The raid, triggered by a rare loss of subscribers After emerging from the pandemic in 2022, Netflix added 57 million subscribers from June 2022 to June of this year – an average of more than 7 million per quarter, while many of its industry rivals struggled as households curbed discretionary spending.

Netflix's profits were also boosted a cheaper option of his service, which included commercials for the first time in its history. The company still gets only a small portion of its revenue from its two-year-old advertising push, but Netflix is ​​increasing its focus on this business segment to boost its profits.

Netflix co-CEO Greg Peters predicted the company's advertising sales will double next year, but will remain just a fraction of total revenue, which will continue to be driven by subscription fees.

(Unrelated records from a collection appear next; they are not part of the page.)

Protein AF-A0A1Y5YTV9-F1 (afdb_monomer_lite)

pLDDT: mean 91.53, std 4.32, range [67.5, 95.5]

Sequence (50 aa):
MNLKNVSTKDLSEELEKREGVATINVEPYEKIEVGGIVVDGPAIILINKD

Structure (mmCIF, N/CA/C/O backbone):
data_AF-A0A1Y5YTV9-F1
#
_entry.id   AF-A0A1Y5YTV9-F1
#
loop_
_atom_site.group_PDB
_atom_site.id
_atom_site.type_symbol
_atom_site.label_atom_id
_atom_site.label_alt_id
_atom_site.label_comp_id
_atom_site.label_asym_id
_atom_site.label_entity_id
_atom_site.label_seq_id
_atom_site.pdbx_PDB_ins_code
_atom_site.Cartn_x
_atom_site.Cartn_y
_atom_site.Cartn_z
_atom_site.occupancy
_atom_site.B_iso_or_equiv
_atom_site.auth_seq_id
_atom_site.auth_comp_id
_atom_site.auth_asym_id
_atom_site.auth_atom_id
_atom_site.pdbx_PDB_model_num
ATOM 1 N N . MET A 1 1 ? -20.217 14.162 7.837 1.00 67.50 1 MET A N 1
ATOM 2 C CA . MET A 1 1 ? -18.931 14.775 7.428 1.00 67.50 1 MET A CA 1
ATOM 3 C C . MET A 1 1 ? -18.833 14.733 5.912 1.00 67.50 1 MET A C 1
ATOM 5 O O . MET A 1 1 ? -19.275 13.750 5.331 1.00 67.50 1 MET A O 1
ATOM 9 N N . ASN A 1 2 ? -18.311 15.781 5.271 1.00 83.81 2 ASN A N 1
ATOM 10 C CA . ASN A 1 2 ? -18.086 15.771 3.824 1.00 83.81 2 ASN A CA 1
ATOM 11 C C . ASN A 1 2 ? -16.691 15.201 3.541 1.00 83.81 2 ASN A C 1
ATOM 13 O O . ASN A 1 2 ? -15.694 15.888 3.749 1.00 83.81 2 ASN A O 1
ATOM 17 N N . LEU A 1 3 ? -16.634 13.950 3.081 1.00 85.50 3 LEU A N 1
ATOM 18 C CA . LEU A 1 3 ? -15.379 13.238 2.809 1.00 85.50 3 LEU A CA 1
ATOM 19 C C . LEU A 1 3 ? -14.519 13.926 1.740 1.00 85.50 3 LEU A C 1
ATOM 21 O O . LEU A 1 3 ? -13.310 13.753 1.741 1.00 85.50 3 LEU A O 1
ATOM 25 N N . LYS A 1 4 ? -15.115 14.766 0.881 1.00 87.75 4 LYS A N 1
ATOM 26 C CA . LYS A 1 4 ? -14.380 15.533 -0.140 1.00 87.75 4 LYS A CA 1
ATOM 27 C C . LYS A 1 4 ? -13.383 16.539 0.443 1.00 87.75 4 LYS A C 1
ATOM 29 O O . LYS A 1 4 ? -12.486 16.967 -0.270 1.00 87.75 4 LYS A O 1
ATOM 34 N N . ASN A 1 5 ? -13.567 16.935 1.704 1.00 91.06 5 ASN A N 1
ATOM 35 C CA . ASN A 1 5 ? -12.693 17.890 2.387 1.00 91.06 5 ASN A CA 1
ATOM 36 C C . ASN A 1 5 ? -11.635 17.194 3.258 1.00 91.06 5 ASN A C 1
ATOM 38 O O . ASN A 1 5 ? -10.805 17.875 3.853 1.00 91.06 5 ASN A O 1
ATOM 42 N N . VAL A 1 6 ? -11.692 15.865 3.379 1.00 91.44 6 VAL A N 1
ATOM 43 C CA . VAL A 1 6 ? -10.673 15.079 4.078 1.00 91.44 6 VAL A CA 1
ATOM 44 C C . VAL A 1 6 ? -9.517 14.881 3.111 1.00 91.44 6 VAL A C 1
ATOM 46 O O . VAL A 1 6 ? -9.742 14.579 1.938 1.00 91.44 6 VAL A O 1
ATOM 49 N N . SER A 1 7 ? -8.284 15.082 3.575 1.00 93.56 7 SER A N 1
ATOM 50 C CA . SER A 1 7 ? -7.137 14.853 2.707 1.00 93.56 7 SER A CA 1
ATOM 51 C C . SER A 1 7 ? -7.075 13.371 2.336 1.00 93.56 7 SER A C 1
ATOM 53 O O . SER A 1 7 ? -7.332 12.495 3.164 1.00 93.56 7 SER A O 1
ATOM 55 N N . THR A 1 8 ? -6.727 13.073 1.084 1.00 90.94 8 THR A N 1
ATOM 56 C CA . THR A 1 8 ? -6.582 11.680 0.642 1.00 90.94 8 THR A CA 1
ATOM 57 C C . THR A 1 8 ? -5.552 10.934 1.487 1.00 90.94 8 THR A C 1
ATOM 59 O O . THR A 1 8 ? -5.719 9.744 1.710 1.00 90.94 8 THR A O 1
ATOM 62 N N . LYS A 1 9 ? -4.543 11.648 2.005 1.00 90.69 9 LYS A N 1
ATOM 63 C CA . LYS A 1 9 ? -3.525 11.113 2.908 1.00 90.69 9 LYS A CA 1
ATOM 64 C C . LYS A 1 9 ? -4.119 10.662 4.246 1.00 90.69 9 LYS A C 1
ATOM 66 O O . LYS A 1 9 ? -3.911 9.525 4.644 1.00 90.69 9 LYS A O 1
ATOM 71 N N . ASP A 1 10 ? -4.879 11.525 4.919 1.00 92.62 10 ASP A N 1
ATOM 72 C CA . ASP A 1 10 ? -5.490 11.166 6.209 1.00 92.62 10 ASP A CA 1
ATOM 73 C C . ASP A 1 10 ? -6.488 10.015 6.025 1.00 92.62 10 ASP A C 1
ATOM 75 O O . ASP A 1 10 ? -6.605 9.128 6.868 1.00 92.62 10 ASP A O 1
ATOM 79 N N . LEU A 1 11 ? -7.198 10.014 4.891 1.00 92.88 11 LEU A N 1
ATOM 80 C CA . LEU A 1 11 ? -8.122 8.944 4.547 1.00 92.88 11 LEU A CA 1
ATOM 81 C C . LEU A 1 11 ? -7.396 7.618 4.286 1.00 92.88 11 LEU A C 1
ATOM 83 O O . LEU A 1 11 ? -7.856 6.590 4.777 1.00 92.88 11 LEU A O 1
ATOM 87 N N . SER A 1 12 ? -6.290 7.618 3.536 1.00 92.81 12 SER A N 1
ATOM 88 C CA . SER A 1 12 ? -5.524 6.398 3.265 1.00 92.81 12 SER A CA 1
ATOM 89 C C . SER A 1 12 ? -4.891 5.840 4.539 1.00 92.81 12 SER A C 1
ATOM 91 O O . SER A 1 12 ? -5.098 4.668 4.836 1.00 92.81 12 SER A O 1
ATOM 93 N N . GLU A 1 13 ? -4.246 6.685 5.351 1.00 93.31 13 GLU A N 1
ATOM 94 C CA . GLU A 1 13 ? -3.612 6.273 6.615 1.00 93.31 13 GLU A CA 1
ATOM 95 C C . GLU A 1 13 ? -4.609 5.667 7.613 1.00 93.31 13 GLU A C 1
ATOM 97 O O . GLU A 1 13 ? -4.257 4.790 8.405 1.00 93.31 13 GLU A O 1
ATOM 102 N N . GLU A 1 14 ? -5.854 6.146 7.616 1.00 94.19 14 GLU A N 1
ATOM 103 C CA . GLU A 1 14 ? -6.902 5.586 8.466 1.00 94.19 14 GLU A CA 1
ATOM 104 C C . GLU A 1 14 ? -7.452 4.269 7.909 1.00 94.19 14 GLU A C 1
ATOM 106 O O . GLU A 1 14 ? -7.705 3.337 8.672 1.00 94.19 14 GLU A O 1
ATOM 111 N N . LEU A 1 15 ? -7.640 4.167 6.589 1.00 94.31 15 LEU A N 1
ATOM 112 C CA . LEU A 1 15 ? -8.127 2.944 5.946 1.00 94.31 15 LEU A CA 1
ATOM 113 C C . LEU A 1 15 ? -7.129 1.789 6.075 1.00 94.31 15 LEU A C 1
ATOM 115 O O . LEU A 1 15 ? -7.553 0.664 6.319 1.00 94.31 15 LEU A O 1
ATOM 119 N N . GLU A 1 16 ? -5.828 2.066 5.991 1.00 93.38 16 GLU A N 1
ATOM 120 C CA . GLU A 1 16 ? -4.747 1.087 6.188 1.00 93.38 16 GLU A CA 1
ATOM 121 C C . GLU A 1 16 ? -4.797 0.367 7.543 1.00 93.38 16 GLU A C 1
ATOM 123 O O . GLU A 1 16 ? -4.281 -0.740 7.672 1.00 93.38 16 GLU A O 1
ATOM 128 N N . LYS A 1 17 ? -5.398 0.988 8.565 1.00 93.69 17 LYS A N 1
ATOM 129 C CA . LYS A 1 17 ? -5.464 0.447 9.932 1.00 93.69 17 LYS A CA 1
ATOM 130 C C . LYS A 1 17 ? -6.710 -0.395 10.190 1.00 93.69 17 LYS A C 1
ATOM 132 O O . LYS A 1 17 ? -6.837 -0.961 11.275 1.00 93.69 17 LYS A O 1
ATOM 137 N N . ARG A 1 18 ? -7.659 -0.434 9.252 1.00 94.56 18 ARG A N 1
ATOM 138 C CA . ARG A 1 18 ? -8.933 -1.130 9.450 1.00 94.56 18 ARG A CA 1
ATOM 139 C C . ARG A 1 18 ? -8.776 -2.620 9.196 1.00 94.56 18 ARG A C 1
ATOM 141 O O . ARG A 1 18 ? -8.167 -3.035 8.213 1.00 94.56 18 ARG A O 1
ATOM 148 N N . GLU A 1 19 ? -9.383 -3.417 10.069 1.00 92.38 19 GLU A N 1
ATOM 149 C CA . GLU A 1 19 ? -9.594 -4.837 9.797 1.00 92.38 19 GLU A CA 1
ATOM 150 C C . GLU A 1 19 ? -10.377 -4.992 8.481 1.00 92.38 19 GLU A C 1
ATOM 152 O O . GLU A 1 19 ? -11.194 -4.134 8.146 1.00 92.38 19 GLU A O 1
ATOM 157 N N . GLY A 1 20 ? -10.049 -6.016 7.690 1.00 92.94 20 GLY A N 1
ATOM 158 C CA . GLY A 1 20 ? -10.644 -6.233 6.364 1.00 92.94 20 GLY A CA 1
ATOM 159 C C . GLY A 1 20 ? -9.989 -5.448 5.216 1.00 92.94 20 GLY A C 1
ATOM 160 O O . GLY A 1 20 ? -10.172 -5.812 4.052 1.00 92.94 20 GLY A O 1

“We still have a lot of work to do,” Peters said in a video call with investors. But he expected Netflix's foray into advertising would ultimately prove as successful as its recent crackdown on password sharing.

Although he was impressed by most of Netflix's reports, Mike Proulx, an analyst at Forrester Research, called the slowdown in subscriber growth “concerning,” particularly in the U.S., where the company is finding it increasingly difficult to attract more viewers.

“That’s why accelerating growth through advertising is paramount to Netflix’s future strategy,” Proulx said.

As Netflix has evolved, it has increasingly supplemented its slate of scripted TV series and films with live programming, such as a Labor Day extravaganza starring famed glutton Joey Chestnut, who sets a world record for eating hot dogs in a showdown with his longtime nemesis sets up Takeru Kobayashi.

Netflix will try to attract more viewers in the current quarter with a fight on November 15th Former heavyweight champion Mike Tyson takes on Jake Paul, a YouTube sensation turned boxer, and two National Football League games on Christmas day.